Suh attended the University of Nebraska–Lincoln, where he played for the Nebraska Cornhuskers football team from 2005 to 2009. As a true freshman in 2005, Suh played in the first two games before missing the rest of the season after undergoing knee surgery. He received a medical redshirt.

In 2006, Suh played in all 14 games as a backup defensive lineman and earned freshman All-Big 12 honors from The Sporting News. Despite coming off the bench, he finished the year with 19 total tackles, and ranked among the team leaders in tackles for loss (8) and quarterback sacks (3 1/2). As a sophomore, Suh started in 11 of the Cornhuskers' 12 games and recorded 34 total tackles.
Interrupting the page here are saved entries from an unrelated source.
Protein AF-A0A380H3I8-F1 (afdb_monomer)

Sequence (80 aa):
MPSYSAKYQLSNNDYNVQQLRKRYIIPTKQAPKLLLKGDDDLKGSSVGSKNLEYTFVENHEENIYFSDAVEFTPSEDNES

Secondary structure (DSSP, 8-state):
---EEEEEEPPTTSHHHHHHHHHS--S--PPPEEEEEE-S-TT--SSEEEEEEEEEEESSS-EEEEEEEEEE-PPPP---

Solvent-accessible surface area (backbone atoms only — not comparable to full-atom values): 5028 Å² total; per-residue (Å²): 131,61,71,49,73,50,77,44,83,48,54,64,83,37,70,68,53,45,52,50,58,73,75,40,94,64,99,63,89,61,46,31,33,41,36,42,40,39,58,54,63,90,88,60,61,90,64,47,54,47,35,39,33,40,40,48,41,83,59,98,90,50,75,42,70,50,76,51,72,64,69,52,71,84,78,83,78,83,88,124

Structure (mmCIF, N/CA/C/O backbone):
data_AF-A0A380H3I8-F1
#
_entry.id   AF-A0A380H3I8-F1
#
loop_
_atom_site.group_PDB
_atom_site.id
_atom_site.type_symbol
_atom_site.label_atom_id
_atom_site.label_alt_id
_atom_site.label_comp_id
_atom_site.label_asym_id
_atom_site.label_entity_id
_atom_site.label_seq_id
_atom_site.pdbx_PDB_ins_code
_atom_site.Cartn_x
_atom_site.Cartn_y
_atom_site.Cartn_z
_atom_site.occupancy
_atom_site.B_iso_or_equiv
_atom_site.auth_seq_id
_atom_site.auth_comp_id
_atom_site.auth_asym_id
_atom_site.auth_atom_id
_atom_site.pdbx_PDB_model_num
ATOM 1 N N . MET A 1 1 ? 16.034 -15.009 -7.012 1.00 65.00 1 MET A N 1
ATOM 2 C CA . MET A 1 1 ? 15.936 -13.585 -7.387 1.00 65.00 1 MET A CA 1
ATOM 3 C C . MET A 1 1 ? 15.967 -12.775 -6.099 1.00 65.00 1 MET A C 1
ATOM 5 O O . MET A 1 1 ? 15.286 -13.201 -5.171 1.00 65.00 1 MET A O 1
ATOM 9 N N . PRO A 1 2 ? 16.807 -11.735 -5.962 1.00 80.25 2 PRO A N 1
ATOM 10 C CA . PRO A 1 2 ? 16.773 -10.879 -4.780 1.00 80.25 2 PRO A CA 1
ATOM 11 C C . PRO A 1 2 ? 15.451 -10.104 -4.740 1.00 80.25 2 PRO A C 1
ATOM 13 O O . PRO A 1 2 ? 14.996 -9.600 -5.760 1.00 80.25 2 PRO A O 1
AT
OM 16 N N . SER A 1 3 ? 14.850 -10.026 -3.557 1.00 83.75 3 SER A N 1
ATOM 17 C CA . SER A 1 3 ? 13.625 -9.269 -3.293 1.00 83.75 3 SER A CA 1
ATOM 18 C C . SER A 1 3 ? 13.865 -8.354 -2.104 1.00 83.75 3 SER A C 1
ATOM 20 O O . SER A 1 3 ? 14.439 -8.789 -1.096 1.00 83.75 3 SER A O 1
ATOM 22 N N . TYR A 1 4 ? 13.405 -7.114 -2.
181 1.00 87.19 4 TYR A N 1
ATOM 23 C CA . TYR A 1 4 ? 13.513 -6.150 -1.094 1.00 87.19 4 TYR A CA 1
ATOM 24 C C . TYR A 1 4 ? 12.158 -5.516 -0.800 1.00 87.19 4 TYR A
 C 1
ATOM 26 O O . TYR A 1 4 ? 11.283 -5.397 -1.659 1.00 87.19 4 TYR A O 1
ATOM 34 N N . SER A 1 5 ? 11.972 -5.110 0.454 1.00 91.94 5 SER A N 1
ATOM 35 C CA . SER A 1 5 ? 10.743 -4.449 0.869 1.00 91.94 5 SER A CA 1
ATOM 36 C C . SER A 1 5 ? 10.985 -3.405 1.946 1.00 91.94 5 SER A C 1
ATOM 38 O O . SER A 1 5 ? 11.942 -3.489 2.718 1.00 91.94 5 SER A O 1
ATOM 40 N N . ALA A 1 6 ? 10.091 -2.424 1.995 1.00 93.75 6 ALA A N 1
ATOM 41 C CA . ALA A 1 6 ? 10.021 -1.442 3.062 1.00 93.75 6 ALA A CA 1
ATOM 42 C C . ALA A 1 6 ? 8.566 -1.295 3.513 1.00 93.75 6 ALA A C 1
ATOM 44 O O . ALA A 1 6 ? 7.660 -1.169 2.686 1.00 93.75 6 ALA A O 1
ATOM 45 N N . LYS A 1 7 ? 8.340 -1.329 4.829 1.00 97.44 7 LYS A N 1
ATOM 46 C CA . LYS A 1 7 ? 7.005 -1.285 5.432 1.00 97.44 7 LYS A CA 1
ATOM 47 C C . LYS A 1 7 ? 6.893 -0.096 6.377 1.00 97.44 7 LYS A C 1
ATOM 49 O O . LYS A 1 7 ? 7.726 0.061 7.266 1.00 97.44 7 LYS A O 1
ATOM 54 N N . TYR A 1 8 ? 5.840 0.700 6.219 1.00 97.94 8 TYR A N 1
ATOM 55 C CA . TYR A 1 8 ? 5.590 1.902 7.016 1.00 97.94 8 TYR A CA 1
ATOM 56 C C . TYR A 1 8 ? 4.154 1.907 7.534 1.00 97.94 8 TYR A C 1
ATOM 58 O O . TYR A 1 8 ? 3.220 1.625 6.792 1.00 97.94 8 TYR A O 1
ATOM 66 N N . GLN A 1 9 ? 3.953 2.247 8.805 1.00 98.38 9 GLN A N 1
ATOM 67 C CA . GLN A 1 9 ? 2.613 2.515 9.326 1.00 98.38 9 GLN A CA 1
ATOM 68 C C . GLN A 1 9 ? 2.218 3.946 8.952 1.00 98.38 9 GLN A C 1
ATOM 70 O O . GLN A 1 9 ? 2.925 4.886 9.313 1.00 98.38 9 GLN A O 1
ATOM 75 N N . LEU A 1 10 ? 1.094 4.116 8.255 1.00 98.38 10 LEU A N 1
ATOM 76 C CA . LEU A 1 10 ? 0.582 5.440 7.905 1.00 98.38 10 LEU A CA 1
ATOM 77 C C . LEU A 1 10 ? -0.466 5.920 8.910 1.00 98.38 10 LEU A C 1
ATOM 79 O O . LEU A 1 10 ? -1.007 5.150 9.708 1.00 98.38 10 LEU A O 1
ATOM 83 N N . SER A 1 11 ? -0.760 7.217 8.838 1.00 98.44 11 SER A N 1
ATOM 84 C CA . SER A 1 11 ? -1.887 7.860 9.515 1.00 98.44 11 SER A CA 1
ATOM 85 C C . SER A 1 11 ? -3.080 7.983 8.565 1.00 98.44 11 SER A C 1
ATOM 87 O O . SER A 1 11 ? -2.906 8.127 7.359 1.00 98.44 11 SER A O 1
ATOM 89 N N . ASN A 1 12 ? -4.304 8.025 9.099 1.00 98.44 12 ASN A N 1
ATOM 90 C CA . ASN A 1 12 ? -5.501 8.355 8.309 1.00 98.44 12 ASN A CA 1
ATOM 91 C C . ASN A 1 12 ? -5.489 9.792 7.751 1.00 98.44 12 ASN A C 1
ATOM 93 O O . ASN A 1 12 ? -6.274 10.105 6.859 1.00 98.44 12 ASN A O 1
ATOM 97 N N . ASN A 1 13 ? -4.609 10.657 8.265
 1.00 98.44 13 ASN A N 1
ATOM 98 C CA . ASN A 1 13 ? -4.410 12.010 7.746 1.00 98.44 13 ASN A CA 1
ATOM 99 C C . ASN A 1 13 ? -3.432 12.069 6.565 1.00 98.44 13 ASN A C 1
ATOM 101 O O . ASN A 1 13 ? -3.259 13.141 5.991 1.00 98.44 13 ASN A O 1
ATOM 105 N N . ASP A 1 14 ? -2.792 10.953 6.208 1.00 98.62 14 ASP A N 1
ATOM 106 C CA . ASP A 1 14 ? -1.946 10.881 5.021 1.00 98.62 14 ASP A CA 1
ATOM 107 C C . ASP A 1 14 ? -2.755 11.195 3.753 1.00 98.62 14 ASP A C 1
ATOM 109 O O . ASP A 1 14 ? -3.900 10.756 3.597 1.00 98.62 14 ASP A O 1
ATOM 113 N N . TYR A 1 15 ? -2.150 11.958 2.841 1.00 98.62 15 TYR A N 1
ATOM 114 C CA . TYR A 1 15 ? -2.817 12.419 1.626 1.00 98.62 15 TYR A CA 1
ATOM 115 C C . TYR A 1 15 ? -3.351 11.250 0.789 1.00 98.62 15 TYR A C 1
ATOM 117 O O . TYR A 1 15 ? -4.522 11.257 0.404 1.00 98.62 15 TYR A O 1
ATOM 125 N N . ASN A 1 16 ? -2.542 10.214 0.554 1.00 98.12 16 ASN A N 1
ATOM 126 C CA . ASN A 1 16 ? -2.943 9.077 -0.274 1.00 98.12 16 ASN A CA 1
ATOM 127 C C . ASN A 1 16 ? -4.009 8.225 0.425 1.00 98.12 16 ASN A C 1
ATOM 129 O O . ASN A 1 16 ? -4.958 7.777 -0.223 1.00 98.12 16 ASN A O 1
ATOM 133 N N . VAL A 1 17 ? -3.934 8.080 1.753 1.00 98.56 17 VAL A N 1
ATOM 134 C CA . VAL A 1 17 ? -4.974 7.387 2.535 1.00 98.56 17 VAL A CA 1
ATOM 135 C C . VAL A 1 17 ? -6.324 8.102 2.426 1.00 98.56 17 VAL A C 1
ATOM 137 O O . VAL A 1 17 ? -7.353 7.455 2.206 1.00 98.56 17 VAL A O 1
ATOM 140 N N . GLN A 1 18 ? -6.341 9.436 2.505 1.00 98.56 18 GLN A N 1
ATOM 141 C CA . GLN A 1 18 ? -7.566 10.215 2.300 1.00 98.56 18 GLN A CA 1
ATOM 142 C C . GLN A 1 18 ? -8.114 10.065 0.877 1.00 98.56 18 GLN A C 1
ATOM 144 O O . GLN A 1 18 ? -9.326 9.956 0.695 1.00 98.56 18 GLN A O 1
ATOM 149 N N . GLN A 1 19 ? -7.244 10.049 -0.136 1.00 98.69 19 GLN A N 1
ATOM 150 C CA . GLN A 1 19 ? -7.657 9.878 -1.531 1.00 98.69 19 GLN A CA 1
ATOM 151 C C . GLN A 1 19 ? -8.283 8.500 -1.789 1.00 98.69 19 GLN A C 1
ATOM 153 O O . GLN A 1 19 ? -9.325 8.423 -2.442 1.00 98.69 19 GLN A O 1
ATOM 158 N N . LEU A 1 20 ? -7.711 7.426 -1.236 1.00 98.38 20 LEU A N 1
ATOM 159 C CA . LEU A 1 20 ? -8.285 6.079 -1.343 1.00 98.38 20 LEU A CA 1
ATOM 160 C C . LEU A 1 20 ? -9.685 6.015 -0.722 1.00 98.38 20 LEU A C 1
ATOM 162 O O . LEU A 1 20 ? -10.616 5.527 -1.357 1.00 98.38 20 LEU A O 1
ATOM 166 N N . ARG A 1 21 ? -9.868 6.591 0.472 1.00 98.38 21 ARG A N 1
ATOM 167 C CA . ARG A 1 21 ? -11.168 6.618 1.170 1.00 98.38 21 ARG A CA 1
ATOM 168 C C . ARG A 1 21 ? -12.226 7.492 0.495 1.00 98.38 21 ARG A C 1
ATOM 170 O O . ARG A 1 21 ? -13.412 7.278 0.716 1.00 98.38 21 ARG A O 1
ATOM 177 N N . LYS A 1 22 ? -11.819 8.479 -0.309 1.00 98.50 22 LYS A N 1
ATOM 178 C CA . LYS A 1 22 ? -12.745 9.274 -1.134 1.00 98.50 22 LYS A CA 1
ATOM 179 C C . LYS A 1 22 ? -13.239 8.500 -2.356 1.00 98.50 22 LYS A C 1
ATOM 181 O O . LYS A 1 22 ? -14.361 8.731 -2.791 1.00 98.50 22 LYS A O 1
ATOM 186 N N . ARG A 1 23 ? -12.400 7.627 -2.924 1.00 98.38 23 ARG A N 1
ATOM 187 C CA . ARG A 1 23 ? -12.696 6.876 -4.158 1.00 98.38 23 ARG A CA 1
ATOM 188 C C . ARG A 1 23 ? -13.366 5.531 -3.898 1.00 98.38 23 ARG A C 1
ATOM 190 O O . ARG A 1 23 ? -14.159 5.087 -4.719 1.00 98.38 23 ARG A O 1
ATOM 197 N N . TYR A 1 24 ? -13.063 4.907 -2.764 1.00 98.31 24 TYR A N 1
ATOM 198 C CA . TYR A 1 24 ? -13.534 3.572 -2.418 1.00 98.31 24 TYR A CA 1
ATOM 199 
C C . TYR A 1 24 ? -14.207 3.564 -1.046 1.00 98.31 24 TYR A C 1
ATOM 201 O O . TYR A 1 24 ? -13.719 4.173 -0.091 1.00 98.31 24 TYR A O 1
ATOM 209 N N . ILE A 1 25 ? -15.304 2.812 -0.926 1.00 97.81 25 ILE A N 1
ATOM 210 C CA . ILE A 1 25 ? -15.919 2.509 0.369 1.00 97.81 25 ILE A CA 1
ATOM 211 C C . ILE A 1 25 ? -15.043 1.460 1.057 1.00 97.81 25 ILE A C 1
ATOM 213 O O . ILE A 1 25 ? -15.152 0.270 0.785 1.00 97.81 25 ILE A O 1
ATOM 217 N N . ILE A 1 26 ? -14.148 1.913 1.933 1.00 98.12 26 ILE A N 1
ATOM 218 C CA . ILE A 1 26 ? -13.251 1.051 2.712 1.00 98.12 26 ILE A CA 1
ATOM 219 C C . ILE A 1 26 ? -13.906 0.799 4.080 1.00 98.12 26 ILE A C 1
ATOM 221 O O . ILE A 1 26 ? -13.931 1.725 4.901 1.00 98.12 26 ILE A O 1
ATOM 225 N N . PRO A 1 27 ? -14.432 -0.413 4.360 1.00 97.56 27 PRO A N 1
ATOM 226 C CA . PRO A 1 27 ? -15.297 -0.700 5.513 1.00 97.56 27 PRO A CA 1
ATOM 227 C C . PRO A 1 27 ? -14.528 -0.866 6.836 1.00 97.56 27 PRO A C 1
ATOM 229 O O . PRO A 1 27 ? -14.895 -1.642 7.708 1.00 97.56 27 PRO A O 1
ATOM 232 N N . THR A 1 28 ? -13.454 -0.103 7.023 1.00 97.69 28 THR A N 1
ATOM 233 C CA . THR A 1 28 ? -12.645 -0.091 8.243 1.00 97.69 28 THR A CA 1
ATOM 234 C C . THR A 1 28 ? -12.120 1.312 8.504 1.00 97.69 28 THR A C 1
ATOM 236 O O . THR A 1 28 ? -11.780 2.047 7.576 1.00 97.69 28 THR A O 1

As a junior in 2008, Suh recorded a team-high 76 tackles, 7.5 sacks, 19 tackles for loss, two interceptions (both returned for touchdowns, which co-led the NCAA), and a touchdown reception while playing fullback. He became the first Nebraska defensive lineman to lead the team in tackles since 1973. Suh earned First-team All-Big 12 honors in 2008, becoming the first Nebraska interior defensive lineman to earn those honors since Steve Warren in 1999. Suh was also an honorable mention All-American.
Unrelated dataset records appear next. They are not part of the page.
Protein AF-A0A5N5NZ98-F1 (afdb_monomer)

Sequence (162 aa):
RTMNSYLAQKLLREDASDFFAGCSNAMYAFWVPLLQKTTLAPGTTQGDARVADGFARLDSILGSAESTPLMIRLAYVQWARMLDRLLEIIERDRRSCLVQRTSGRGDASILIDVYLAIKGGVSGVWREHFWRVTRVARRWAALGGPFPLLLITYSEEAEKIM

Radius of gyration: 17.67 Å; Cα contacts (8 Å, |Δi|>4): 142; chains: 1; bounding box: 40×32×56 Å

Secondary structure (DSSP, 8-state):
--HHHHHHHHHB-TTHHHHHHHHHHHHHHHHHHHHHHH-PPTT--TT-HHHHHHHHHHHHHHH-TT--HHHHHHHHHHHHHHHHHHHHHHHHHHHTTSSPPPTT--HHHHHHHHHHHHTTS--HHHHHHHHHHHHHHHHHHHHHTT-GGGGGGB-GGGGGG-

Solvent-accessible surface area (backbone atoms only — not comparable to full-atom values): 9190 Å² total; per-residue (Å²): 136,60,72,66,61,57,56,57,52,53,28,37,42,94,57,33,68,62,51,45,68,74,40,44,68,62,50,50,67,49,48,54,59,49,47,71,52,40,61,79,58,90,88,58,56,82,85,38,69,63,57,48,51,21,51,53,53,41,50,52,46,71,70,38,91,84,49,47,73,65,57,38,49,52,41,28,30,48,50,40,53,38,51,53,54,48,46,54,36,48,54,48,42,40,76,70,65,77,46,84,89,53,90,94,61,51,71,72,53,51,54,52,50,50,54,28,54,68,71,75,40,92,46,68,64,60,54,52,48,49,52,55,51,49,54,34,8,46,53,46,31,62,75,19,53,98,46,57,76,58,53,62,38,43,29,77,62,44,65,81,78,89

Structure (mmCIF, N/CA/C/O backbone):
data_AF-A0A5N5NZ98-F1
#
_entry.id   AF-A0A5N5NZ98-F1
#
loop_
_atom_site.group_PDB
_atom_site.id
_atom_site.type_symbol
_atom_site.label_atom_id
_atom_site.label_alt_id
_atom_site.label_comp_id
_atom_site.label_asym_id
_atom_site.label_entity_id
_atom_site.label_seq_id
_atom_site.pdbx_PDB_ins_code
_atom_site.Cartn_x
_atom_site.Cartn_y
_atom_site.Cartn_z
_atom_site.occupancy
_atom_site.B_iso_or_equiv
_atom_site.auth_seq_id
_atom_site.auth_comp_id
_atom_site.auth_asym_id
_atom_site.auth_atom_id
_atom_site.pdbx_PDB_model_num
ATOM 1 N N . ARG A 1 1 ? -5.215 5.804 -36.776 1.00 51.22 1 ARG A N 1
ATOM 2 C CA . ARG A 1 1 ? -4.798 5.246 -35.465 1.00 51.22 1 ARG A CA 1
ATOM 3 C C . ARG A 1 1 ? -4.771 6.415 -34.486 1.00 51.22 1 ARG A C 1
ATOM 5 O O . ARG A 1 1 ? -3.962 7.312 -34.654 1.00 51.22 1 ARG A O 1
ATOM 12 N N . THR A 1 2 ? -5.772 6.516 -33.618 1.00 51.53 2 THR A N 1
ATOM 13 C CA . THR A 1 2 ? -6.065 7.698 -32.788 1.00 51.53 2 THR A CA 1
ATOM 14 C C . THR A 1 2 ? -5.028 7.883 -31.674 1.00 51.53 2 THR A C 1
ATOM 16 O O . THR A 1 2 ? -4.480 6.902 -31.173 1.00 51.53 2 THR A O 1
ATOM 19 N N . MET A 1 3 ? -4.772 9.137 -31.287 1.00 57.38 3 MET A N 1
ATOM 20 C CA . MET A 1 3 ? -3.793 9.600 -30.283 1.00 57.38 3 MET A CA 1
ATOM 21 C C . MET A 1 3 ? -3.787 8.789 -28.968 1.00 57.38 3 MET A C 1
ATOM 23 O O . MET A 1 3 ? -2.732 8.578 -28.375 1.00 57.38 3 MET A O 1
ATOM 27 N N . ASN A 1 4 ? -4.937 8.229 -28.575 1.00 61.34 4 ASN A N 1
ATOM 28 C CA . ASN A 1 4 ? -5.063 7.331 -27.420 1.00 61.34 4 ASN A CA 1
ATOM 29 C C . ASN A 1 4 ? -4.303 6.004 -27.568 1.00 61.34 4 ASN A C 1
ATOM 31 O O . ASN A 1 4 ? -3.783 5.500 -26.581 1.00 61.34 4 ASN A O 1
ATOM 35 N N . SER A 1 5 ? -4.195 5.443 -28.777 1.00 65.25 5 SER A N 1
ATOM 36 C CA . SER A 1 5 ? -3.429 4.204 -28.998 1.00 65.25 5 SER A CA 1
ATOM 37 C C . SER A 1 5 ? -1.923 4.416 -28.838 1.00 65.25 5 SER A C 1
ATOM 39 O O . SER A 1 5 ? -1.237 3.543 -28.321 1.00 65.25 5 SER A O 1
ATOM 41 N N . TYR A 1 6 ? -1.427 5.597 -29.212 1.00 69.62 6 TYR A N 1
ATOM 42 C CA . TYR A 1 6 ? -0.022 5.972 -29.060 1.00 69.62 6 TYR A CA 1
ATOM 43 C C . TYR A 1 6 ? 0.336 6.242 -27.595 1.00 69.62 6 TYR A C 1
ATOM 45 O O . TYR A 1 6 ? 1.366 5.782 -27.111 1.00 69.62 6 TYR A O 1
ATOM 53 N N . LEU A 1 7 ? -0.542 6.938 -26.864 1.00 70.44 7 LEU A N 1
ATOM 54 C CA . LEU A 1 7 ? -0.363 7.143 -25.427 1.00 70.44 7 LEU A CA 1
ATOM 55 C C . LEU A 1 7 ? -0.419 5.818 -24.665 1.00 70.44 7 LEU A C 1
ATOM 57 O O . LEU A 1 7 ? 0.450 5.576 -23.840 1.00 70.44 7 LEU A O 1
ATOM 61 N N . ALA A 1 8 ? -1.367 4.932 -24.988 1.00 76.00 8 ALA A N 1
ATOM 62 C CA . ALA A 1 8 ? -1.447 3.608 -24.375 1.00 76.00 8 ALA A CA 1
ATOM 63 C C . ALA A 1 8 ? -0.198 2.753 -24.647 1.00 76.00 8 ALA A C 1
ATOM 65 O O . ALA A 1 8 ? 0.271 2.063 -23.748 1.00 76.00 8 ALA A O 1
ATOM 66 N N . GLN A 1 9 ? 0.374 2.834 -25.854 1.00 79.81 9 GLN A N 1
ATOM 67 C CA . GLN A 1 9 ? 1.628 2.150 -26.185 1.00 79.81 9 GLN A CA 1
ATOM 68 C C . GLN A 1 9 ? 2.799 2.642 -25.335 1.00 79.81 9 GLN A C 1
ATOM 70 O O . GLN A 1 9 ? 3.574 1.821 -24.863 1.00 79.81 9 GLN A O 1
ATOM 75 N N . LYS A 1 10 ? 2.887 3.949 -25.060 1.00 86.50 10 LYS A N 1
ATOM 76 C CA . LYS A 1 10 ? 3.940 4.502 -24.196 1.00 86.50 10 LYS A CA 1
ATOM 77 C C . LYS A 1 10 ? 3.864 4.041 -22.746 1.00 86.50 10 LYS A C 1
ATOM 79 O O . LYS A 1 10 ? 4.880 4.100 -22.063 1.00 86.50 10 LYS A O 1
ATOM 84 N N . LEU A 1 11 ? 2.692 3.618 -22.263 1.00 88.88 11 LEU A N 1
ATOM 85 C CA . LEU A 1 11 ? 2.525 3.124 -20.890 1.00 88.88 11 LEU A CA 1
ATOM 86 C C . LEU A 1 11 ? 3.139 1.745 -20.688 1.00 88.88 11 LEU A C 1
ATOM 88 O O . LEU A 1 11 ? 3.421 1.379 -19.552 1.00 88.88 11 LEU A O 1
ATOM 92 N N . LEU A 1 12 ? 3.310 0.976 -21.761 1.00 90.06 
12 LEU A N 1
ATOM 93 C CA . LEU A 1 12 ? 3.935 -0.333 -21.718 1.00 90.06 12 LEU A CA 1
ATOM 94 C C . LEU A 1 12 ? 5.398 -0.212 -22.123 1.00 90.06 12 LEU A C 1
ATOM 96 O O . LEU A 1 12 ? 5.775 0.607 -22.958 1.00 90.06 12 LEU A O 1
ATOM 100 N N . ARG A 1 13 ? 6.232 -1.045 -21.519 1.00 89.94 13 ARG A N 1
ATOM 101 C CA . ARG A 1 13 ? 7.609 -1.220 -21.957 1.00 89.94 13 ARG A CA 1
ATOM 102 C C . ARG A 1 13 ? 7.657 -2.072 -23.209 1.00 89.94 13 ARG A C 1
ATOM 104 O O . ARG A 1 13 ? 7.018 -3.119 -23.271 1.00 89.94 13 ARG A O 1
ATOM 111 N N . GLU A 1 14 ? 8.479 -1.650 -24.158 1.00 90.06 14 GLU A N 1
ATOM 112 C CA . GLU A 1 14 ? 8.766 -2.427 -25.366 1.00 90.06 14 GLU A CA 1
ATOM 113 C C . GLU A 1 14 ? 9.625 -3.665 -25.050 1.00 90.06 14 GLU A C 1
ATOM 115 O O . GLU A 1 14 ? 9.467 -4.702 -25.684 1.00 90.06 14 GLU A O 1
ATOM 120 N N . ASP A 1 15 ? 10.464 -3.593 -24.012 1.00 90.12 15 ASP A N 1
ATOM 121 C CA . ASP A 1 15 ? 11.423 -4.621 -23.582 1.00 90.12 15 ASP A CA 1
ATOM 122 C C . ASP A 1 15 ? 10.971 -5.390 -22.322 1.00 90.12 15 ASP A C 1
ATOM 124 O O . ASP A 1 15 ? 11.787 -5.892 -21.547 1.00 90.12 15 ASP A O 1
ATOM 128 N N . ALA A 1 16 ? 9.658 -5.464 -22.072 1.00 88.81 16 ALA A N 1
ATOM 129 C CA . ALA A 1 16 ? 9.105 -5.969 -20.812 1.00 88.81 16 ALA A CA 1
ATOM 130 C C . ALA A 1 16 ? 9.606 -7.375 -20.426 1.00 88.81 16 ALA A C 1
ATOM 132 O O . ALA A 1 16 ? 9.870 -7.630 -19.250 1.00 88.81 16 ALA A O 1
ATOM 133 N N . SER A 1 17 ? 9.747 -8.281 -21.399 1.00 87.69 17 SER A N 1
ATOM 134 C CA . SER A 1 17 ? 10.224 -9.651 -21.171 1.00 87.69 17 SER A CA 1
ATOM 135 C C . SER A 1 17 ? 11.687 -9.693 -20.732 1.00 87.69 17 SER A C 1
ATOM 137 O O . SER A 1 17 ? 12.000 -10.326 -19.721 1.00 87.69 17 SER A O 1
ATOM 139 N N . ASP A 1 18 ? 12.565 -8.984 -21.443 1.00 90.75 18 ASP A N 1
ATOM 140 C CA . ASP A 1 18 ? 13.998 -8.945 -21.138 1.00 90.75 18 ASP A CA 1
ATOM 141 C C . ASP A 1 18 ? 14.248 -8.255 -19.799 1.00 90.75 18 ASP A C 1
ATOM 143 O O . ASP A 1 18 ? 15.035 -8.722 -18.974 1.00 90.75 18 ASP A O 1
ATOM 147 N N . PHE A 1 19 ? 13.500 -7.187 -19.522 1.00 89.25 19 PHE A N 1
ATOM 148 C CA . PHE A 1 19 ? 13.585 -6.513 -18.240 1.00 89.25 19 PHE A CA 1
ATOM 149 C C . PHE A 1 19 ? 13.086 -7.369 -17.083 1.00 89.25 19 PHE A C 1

In 2009, Suh registered 85 tackles, 12 quarterback sacks, 28 quarterback hurries, 20.5 tackles for loss, 10 pass breakups, three blocked kicks, and an interception. He had 12 tackles (seven for losses, a school single-game record) and 4 1/2 sacks in a 13–12 loss to the Texas Longhorns in the Big 12 Championship Game, for which he received game MVP honors. Suh helped Huskers defense rank first nationally in scoring defense (10.4 ppg), tied for second in total sacks (44), first in pass efficiency defense (87.3), seventh in total defense (272.0 ypg), ninth in rushing defense (93.1 ypg) and 18th in passing defense (178.9 ypg). He also played all four quarters versus Arizona in the 2009 Holiday Bowl, helping Nebraska record the first shutout in the Holiday Bowl's 32-year history, as well as the first shutout in school bowl history. Suh earned unanimous first-team All-Big 12 honors and the Big-12 Defensive Player of the Year. Nationally, he was named the Associated Press College Football Player of the Year, the recipient of the Bill Willis Trophy, Bronko Nagurski Trophy, Chuck Bednarik Award, Lombardi Award, and Outland Trophy, and was recognized as a unanimous first-team All-American. Suh was a finalist for the Lott Trophy, Walter Camp Award, and Heisman Trophy.

===Awards===
In October 2009, Suh was named to The Sporting News and CBS Sports midseason All-American team. On November 10, he was selected one of four finalists for the 2009 Lombardi Award, the first Cornhusker to receive this honor since Dominic Raiola in 2000. On November 24, Suh was named one of three finalists for the 2009 Outland Trophy, alongside Mike Iupati and Russell Okung. On December 3, Suh was named as one of five finalists for the Walter Camp Award. He was also named to the 2009 Outland Trophy watch list after beginning season at No. 3 on Rivals.com′s preseason defensive tackle power ranking.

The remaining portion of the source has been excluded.